The September cyberattack crippled LAUSD’s systems and disrupted classes for at least a week.

Law enforcement officials also have not named Vice Society as the perpetrator, but the federal government’s cybersecurity agency issued a warning about the group around the time of the LAUSD attack. The alert confirmed that Vice Society has targeted K-12 schools before.

On Friday, tech journalist Jeremy Kirk posted a screenshot of Vice Society’s website showing a countdown clock representing the time LAUSD had left to deliver a ransom payment. That same day, the school district issued a statement, flatly refusing to negotiate.
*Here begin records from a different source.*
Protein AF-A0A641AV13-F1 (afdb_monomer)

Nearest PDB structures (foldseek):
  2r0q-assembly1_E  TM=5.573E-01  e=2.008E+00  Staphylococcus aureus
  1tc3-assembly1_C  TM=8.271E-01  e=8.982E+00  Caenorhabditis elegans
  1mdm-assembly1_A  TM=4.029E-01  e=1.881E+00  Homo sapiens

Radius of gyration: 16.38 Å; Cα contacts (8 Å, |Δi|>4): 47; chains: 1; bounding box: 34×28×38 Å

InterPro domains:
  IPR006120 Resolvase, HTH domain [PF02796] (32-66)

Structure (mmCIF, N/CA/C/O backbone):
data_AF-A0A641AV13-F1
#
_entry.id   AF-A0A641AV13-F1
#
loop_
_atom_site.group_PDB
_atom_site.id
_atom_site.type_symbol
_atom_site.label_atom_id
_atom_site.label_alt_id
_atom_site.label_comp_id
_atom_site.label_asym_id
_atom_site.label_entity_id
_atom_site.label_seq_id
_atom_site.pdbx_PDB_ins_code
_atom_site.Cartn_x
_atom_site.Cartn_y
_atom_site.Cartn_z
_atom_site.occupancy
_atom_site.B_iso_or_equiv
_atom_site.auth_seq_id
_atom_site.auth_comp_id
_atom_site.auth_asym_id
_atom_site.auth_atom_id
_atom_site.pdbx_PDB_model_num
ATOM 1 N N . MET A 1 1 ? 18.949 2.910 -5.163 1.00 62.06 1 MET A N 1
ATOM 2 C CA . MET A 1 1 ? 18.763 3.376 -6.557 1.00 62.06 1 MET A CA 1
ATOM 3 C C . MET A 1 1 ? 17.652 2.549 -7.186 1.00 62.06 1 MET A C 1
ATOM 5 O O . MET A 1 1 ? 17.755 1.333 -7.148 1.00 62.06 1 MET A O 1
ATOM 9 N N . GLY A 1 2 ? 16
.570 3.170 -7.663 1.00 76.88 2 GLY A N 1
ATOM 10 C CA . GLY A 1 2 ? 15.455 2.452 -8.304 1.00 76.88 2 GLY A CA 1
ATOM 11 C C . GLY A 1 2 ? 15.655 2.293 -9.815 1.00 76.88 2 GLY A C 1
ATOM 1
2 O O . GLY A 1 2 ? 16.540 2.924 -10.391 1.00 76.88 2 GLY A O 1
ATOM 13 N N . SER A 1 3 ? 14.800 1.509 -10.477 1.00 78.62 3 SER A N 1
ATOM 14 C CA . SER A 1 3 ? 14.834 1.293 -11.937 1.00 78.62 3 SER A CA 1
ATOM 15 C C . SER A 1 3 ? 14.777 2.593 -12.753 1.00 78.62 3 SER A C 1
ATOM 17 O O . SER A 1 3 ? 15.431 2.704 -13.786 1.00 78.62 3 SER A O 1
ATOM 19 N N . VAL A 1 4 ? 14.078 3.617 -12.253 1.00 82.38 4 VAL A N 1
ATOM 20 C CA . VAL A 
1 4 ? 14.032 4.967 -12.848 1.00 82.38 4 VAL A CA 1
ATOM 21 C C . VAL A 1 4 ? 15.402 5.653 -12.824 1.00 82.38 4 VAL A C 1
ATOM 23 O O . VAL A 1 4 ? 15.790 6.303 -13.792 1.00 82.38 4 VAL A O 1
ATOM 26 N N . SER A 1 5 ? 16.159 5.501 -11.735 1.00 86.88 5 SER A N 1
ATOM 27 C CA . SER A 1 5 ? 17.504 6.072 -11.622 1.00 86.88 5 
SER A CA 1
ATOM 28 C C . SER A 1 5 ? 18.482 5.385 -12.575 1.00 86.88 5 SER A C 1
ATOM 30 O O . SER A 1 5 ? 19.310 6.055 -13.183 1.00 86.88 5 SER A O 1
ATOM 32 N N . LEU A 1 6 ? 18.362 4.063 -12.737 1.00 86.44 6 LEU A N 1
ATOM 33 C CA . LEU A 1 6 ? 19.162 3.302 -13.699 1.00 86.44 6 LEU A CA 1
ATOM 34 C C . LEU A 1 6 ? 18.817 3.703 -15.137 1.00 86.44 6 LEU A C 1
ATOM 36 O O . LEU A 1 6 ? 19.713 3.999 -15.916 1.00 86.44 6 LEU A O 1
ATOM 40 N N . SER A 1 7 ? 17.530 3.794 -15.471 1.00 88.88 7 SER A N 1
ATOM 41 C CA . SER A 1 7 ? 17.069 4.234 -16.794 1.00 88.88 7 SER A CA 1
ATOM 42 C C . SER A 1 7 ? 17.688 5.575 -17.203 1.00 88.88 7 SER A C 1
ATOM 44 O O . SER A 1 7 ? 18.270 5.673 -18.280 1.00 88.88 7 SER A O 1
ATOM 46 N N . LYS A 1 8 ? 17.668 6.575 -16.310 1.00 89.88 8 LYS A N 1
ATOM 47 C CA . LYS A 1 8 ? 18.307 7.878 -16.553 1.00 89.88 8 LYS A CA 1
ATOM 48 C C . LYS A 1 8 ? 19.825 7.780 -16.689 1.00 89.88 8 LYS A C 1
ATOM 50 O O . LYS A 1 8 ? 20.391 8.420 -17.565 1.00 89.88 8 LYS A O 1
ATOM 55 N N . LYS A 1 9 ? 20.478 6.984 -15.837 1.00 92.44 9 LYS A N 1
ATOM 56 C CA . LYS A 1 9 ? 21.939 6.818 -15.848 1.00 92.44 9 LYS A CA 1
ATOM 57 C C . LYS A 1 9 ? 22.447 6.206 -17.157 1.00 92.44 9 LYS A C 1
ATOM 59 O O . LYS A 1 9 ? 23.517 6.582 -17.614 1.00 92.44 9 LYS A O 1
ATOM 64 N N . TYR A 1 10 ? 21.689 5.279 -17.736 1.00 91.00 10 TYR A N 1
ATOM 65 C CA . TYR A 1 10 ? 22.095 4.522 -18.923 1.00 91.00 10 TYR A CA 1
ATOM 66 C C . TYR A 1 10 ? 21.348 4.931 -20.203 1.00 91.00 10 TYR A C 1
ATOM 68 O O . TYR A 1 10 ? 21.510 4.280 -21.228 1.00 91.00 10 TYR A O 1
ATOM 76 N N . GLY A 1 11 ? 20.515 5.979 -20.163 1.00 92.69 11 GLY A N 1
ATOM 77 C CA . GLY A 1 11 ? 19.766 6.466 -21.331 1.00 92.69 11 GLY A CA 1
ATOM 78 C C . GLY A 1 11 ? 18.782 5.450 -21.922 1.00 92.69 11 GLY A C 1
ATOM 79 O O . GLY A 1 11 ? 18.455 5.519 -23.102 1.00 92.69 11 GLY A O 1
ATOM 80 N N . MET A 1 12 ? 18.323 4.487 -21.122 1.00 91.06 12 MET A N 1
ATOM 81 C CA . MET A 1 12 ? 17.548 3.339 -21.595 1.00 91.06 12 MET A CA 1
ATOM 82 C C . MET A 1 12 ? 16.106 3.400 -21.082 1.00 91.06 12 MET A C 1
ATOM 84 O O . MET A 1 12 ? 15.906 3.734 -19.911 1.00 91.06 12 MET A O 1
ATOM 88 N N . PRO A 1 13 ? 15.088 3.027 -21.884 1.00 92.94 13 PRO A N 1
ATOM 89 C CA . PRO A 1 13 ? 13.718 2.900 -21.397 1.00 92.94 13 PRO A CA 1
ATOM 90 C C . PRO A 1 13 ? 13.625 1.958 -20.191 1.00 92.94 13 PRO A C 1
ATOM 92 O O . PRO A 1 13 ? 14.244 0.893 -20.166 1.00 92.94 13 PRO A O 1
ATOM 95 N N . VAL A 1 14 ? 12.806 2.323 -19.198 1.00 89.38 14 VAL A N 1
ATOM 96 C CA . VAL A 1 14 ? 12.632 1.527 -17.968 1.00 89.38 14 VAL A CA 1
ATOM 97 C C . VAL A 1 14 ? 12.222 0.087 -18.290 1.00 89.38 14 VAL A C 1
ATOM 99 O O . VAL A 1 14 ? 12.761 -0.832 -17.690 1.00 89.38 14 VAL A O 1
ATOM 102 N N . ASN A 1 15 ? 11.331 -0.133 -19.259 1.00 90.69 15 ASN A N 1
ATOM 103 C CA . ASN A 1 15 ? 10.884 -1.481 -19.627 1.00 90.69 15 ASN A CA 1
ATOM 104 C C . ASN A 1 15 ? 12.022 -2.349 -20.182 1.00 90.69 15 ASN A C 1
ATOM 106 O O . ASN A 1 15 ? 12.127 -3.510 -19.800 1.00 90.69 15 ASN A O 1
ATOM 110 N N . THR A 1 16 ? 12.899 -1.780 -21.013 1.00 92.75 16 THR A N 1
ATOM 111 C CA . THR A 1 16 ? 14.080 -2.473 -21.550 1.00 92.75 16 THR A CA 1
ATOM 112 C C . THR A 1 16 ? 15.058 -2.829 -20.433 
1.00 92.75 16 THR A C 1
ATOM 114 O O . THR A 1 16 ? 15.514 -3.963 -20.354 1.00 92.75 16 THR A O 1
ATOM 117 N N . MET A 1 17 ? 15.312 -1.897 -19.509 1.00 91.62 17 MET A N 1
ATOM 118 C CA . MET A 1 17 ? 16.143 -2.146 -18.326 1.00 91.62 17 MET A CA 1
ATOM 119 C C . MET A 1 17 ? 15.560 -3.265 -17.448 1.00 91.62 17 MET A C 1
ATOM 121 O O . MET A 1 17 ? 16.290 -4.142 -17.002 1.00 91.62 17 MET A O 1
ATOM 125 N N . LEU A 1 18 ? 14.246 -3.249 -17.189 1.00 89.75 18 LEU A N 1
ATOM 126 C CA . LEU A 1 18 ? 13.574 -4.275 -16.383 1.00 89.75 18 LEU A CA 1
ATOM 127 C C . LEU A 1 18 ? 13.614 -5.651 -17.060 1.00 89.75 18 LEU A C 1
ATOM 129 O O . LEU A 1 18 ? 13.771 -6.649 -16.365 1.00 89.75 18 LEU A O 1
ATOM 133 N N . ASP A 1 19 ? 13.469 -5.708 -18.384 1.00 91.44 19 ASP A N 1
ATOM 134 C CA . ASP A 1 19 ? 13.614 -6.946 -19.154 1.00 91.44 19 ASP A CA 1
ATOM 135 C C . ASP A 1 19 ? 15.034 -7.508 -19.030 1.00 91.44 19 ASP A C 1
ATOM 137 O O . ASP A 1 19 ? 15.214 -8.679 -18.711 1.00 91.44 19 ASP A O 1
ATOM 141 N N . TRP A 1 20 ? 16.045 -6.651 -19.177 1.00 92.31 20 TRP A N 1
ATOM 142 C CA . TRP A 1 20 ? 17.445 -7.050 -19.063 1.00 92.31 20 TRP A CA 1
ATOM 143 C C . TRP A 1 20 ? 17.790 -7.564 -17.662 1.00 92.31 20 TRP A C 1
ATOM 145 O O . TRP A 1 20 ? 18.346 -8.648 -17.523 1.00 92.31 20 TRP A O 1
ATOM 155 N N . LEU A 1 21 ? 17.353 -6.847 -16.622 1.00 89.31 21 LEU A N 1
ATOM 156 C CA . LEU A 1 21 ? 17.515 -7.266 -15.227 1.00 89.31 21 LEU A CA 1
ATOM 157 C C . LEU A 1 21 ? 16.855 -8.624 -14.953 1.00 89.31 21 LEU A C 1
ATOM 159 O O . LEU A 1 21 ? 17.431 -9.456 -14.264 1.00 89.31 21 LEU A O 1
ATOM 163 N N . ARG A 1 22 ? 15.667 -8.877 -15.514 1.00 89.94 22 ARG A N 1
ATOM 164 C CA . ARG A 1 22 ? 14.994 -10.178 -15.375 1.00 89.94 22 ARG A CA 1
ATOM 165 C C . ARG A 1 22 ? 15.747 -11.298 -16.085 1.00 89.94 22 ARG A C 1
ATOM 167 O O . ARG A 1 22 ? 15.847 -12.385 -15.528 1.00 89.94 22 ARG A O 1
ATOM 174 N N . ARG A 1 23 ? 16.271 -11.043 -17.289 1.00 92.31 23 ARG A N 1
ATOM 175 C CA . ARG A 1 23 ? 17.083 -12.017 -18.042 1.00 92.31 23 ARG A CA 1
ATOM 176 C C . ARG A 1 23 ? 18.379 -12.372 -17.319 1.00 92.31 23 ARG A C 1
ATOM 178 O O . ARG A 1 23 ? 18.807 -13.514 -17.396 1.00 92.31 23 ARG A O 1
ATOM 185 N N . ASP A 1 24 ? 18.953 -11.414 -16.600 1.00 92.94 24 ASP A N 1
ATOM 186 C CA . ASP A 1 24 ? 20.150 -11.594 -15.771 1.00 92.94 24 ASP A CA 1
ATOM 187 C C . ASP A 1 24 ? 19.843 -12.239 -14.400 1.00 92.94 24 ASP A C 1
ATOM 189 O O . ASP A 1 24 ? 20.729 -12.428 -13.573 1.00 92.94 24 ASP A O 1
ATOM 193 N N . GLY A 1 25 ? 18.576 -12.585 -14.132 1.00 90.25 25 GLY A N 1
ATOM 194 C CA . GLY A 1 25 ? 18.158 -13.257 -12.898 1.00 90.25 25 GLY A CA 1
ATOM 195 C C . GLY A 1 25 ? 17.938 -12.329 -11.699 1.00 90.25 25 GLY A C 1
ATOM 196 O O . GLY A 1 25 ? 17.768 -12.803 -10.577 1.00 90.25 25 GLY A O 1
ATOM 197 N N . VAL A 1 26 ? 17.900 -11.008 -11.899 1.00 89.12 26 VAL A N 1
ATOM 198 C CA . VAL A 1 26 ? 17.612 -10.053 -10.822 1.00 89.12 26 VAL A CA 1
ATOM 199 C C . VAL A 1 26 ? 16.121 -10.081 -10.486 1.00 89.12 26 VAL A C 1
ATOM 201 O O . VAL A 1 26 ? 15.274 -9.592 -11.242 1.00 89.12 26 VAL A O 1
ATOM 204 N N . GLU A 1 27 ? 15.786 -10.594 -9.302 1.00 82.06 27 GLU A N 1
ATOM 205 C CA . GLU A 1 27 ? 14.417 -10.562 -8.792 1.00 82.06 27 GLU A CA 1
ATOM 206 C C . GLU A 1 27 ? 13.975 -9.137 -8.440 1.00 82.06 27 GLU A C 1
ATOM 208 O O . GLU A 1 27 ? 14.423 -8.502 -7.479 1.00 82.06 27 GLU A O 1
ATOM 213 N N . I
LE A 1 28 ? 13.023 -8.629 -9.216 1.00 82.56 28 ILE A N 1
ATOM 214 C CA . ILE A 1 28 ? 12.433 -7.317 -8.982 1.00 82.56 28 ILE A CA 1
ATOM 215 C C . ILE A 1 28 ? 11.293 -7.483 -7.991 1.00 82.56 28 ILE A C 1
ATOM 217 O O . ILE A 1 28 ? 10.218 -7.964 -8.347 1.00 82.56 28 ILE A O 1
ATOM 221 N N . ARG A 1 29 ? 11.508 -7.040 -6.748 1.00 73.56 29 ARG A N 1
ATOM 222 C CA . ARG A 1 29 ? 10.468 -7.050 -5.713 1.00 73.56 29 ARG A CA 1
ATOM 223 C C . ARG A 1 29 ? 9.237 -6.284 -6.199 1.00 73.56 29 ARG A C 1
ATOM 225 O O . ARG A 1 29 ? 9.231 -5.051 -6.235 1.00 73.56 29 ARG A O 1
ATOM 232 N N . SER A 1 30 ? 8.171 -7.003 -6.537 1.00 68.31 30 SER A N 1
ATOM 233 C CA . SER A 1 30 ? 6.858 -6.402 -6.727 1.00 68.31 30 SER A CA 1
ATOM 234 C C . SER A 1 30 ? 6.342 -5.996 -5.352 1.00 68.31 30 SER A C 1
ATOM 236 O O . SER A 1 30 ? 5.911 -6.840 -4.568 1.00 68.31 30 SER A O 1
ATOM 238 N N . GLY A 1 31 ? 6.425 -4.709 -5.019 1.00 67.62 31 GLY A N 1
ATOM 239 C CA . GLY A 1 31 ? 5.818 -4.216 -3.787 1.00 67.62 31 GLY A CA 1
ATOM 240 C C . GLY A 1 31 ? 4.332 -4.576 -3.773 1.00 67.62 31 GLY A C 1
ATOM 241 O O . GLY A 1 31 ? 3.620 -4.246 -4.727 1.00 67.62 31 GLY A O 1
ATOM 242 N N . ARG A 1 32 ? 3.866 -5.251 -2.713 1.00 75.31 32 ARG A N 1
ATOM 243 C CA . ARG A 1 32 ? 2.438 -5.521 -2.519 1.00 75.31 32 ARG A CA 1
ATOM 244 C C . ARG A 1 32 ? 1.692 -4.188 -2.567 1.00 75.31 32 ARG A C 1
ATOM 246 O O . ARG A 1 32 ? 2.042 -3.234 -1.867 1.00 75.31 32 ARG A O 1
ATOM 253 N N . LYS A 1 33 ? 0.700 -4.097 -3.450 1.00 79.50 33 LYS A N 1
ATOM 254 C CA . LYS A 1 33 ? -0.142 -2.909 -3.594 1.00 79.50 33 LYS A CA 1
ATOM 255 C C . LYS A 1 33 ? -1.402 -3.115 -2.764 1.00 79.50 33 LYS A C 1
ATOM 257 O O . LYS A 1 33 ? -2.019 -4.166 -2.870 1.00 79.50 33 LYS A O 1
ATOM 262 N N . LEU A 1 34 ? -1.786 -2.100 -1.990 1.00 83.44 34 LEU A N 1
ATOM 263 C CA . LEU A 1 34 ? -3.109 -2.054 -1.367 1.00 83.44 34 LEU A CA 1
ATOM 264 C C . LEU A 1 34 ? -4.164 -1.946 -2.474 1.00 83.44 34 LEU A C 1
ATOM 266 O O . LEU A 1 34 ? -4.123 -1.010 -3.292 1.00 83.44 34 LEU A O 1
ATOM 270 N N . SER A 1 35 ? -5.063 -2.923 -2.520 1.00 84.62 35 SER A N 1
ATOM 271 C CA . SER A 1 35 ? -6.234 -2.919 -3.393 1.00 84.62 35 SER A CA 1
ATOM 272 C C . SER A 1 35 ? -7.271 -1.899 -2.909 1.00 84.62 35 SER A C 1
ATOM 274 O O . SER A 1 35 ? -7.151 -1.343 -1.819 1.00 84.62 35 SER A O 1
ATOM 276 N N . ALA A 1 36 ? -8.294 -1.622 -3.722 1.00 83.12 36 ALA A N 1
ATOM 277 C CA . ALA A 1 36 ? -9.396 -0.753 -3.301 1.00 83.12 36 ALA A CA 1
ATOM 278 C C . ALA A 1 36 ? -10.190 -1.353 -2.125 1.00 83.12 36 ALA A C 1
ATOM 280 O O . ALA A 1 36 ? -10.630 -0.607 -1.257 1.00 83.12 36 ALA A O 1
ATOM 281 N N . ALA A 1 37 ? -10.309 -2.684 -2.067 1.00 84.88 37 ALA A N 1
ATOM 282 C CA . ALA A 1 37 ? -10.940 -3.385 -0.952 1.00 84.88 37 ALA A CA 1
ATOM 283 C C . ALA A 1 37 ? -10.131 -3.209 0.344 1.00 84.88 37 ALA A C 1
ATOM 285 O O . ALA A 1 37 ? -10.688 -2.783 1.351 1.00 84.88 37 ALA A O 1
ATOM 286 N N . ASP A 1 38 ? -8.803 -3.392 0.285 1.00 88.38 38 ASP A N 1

“Paying ransom never guarantees the full recovery of data,” the LAUSD statement read, “and Los Angeles Unified believes public dollars are better spent on our students rather than capitulating to a nefarious and illicit crime syndicate.”

By Sunday morning, Vice Society had posted the data, according to a tweet from cybersecurity threat analyst Brett Callow, who’s monitored the LAUSD case since the beginning.

What Do Do If You Have More Questions

LAUSD officials have provided a phone number where operators will field questions about the cyberattack: 855-926-1129. The hotline will operate Monday through Friday, from 6 a.m. to 3:30 p.m. Pacific time.

Carvalho said that LAUSD will offer free credit monitoring to individuals affected by the hack. He also said that if the district doesn't reach out, "no news is good news."